─── PROVIDED DATA

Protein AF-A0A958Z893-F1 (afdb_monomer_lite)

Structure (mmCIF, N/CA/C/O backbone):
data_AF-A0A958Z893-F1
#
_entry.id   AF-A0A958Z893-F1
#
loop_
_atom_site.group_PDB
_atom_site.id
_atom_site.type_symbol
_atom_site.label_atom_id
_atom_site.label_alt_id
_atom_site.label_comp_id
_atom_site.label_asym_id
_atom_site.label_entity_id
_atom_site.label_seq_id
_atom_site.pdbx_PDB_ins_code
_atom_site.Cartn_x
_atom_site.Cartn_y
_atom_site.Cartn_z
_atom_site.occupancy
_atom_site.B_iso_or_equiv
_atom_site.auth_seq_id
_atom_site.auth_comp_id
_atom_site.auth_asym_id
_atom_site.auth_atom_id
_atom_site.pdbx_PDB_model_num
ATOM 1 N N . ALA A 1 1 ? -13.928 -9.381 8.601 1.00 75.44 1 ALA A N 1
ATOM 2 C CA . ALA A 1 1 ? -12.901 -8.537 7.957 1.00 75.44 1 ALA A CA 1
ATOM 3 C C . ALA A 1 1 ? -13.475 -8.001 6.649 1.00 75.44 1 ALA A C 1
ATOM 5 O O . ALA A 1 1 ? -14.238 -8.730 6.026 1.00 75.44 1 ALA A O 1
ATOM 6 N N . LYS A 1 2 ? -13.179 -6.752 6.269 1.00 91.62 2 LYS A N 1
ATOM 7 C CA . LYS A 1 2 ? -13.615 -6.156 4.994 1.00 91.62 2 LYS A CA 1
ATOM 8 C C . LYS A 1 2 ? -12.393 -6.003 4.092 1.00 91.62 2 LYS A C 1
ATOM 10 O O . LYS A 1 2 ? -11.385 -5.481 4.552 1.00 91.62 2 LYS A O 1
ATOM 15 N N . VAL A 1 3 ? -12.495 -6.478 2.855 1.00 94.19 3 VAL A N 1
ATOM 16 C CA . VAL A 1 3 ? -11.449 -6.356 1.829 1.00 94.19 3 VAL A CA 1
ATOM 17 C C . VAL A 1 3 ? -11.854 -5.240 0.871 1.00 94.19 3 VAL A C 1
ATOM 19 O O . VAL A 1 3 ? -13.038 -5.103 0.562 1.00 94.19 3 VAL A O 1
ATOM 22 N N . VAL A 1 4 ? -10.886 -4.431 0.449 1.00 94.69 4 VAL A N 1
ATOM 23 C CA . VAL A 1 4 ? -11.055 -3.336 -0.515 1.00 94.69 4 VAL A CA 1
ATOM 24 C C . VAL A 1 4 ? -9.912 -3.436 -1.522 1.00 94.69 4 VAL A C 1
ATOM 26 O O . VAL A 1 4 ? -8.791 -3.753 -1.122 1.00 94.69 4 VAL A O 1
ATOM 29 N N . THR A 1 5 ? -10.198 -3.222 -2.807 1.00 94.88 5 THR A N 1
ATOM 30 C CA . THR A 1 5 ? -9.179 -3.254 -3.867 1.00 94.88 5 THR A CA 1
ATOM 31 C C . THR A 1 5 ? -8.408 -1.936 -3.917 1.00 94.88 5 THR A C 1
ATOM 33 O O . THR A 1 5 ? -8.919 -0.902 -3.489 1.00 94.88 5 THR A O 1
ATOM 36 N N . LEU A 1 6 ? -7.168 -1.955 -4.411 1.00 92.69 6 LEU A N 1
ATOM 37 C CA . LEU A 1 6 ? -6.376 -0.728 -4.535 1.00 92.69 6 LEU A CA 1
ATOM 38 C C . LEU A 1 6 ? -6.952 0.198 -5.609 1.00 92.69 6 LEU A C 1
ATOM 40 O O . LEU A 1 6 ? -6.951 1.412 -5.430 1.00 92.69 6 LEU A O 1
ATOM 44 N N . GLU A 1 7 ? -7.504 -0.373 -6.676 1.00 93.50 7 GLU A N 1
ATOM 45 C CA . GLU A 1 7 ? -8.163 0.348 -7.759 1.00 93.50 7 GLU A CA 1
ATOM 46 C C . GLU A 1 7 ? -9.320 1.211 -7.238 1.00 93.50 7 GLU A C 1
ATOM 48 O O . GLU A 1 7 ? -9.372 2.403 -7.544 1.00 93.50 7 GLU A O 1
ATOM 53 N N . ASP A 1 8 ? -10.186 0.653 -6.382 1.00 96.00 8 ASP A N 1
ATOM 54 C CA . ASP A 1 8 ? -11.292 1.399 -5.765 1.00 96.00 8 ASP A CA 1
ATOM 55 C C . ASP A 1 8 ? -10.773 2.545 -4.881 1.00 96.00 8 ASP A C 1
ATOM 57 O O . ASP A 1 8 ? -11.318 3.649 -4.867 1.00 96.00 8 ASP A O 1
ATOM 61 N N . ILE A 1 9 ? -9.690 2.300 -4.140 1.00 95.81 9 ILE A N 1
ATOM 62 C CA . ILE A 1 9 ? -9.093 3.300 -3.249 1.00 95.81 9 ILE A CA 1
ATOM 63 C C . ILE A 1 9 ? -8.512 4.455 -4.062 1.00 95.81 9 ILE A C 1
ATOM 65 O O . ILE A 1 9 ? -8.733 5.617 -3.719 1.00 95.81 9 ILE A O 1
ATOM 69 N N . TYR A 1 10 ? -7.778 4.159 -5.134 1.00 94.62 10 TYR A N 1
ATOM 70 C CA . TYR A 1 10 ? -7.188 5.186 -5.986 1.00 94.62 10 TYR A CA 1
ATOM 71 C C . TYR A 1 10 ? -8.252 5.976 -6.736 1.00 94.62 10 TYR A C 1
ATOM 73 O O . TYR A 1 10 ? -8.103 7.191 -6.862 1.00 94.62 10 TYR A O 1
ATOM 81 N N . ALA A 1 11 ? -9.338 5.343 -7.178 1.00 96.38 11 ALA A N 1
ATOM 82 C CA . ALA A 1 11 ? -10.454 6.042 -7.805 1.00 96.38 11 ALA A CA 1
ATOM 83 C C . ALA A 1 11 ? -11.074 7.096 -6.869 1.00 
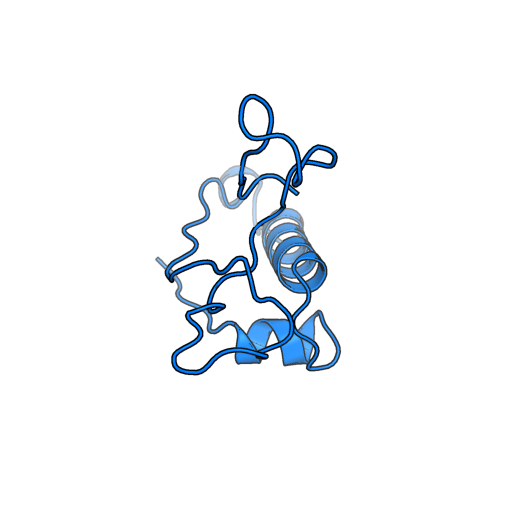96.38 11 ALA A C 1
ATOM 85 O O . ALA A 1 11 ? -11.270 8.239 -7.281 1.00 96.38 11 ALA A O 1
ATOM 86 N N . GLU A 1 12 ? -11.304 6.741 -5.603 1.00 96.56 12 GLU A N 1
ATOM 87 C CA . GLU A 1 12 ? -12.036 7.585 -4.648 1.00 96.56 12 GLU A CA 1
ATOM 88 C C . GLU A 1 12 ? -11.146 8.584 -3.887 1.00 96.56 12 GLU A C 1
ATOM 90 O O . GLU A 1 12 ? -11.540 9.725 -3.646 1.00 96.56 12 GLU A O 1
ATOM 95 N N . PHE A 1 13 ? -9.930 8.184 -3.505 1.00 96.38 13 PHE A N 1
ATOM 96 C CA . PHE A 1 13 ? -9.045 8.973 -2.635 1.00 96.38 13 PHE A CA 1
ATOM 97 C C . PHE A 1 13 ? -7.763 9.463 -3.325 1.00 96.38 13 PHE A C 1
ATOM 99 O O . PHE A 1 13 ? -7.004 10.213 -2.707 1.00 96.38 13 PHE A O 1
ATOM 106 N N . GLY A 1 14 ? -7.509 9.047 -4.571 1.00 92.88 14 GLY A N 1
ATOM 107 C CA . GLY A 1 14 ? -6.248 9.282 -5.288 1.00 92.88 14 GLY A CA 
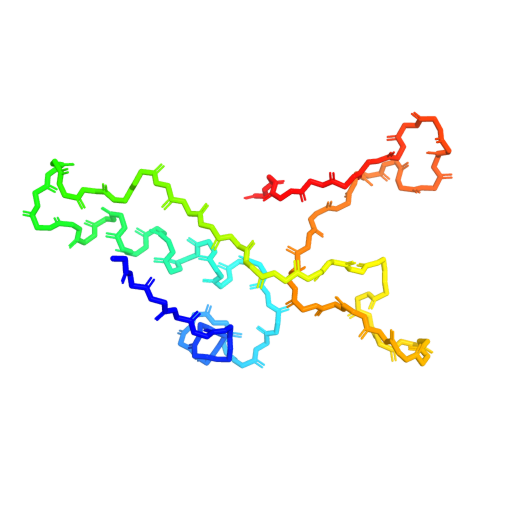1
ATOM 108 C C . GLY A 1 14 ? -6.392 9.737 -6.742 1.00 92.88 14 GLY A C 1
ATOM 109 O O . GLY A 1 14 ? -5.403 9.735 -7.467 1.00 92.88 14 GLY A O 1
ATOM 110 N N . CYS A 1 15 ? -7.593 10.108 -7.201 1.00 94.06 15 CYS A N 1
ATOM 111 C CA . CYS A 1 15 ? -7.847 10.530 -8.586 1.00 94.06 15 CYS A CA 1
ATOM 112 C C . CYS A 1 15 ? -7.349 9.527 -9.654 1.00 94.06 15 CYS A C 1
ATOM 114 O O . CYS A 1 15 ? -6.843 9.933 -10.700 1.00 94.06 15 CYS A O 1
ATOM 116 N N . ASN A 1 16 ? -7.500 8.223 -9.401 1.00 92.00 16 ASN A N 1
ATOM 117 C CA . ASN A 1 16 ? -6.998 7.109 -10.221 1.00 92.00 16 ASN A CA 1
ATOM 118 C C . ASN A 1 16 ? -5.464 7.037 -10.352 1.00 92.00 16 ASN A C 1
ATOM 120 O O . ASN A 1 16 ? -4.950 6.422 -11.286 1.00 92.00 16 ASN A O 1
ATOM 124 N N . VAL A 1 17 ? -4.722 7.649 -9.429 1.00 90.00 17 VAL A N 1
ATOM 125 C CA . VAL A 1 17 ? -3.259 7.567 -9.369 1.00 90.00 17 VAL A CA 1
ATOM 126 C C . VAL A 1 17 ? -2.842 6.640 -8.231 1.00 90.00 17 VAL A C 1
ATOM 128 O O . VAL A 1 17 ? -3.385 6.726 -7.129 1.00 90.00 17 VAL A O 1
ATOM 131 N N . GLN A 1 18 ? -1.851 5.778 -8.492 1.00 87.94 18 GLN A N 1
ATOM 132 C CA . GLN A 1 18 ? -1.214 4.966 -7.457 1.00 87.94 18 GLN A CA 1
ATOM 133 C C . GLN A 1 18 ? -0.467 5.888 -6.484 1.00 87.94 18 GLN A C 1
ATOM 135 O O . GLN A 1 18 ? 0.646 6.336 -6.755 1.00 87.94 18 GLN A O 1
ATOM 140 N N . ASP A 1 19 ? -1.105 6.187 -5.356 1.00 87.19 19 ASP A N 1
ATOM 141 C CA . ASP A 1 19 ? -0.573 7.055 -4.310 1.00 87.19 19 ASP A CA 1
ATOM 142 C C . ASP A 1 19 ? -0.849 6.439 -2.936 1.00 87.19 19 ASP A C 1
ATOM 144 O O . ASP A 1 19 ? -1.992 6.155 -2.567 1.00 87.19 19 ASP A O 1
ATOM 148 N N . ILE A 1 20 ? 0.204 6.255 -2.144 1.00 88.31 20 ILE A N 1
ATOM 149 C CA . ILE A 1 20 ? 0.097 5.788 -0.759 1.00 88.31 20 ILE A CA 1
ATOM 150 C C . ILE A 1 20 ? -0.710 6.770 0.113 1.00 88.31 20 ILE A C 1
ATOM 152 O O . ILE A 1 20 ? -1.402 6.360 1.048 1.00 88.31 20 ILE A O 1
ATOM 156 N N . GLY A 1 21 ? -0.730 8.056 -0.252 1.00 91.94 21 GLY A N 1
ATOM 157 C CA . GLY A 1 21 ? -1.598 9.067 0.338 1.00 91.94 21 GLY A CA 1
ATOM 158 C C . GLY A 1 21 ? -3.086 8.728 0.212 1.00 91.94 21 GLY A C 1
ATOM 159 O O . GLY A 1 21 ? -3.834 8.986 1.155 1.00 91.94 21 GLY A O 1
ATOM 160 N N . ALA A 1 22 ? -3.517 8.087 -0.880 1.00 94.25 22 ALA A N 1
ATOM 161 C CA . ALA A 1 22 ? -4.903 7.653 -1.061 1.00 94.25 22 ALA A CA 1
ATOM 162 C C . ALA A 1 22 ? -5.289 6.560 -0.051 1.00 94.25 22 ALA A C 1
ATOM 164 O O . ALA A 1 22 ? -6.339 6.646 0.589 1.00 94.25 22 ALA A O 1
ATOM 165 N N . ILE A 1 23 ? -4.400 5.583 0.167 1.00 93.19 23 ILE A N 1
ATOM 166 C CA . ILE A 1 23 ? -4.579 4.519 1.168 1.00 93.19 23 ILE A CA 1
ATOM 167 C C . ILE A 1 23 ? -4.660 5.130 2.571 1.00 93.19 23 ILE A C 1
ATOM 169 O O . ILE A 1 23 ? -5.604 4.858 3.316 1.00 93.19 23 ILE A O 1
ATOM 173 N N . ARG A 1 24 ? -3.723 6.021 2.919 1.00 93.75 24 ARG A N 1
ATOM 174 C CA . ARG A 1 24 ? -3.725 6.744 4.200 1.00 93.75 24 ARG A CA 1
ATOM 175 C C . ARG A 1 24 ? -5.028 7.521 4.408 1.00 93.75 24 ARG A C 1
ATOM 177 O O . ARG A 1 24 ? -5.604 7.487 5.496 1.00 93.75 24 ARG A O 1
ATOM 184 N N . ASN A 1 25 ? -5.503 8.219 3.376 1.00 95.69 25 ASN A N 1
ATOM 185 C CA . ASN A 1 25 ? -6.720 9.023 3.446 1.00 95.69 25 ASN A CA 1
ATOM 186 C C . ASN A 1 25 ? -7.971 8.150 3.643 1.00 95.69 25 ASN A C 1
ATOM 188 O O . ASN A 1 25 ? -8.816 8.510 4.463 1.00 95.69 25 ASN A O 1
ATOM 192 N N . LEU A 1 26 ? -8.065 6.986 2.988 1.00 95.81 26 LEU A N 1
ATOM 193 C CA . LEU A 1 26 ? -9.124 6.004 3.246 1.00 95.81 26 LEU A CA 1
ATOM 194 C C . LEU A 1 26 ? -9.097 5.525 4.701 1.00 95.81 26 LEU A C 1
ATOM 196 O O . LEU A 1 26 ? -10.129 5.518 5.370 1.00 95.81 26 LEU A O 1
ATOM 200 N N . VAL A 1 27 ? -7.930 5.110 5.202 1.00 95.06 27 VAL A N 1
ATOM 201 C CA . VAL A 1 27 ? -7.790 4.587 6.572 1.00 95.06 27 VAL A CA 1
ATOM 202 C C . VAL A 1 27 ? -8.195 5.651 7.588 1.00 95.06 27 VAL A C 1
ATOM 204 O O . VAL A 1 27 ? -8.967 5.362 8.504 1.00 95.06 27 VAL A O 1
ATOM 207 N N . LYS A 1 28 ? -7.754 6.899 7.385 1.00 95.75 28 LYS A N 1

──────
─── PROVIDED DATA

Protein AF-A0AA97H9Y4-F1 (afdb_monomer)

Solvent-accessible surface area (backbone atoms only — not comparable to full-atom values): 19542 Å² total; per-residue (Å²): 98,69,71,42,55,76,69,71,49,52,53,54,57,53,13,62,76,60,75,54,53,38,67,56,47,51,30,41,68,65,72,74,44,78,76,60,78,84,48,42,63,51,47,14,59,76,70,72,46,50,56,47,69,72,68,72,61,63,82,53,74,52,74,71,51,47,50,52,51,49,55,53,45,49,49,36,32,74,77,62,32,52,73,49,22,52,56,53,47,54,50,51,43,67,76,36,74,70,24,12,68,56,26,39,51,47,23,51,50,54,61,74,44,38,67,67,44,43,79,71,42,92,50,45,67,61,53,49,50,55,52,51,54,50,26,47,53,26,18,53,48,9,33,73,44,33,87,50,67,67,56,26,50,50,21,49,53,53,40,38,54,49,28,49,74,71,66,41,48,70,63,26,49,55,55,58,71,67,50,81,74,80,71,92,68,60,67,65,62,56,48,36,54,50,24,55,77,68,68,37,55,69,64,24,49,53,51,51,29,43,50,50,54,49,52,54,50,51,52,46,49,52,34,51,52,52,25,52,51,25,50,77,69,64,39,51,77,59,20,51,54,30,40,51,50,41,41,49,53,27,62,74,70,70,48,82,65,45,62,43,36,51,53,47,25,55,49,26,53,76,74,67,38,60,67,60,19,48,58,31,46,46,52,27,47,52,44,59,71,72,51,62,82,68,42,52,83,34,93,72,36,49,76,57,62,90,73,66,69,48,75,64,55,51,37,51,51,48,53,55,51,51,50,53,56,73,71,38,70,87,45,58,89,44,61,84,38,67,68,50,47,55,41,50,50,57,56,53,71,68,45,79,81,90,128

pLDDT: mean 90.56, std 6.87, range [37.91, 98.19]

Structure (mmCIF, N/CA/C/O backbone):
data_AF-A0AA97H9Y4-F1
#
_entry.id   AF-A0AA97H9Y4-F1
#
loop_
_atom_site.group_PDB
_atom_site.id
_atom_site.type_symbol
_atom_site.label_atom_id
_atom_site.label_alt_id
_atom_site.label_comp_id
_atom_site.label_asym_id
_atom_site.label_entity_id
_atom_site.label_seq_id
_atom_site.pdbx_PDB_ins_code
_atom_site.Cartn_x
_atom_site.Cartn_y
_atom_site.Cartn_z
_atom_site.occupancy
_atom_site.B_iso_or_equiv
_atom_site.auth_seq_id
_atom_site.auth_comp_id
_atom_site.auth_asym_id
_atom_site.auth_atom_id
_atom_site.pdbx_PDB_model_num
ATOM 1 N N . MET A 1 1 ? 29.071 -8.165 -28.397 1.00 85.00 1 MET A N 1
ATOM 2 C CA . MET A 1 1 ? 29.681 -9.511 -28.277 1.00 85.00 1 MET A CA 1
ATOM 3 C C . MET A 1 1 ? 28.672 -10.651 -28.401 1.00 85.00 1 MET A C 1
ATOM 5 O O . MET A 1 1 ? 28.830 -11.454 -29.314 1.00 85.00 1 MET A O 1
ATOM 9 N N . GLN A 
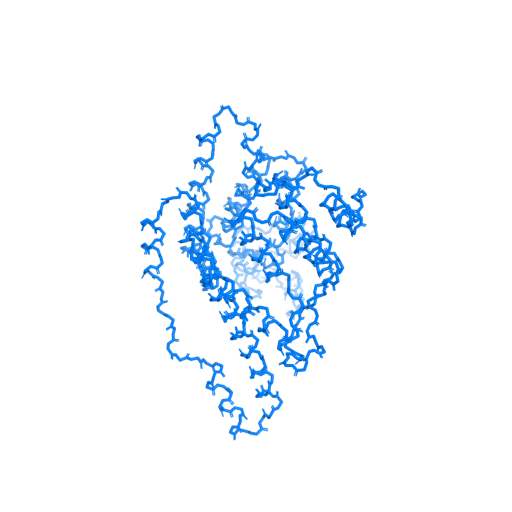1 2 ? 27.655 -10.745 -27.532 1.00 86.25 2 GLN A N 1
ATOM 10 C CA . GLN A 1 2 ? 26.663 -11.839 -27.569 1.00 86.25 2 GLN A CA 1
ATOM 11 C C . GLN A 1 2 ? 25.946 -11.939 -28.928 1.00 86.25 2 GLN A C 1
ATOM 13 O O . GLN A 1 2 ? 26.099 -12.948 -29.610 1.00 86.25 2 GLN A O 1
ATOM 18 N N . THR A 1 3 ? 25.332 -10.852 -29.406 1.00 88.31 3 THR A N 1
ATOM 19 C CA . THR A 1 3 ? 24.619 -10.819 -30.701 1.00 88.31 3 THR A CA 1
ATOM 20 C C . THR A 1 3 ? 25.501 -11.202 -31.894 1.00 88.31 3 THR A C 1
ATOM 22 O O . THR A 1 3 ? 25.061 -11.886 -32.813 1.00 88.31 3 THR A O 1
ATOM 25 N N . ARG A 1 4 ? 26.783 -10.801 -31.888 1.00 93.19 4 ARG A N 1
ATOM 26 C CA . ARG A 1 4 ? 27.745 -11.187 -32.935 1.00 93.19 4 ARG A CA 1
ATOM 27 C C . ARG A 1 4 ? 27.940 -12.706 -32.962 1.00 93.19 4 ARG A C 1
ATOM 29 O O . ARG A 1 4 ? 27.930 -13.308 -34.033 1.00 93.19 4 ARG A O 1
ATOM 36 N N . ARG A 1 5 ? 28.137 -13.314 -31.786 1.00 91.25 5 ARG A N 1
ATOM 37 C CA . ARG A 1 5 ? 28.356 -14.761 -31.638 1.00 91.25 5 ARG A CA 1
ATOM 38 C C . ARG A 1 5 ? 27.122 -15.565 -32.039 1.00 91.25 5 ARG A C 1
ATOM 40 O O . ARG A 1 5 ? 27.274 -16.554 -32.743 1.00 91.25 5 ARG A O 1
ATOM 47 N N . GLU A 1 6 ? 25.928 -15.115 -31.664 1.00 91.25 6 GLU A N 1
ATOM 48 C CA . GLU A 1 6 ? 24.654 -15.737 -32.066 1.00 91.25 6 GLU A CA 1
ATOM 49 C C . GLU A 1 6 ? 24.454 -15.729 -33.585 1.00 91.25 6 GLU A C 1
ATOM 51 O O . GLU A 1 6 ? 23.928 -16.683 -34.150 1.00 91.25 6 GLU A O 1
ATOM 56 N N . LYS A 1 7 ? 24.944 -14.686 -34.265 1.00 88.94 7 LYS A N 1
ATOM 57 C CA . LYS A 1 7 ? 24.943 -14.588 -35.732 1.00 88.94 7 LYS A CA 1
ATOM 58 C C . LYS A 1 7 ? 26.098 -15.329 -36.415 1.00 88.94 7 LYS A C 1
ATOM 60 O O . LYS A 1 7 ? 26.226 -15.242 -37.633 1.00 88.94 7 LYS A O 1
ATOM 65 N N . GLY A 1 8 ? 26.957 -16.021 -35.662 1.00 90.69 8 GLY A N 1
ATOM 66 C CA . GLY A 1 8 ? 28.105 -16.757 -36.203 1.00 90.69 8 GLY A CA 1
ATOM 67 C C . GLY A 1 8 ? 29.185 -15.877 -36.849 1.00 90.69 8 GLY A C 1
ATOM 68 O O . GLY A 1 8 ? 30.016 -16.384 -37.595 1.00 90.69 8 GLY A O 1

──────

■ WORK ORDER:
Write out every line from the entries where "Protein" appears.

■ ANSWER BOX:
Protein AF-A0A958Z893-F1 (afdb_monomer_lite)
Protein AF-A0AA97H9Y4-F1 (afdb_monomer)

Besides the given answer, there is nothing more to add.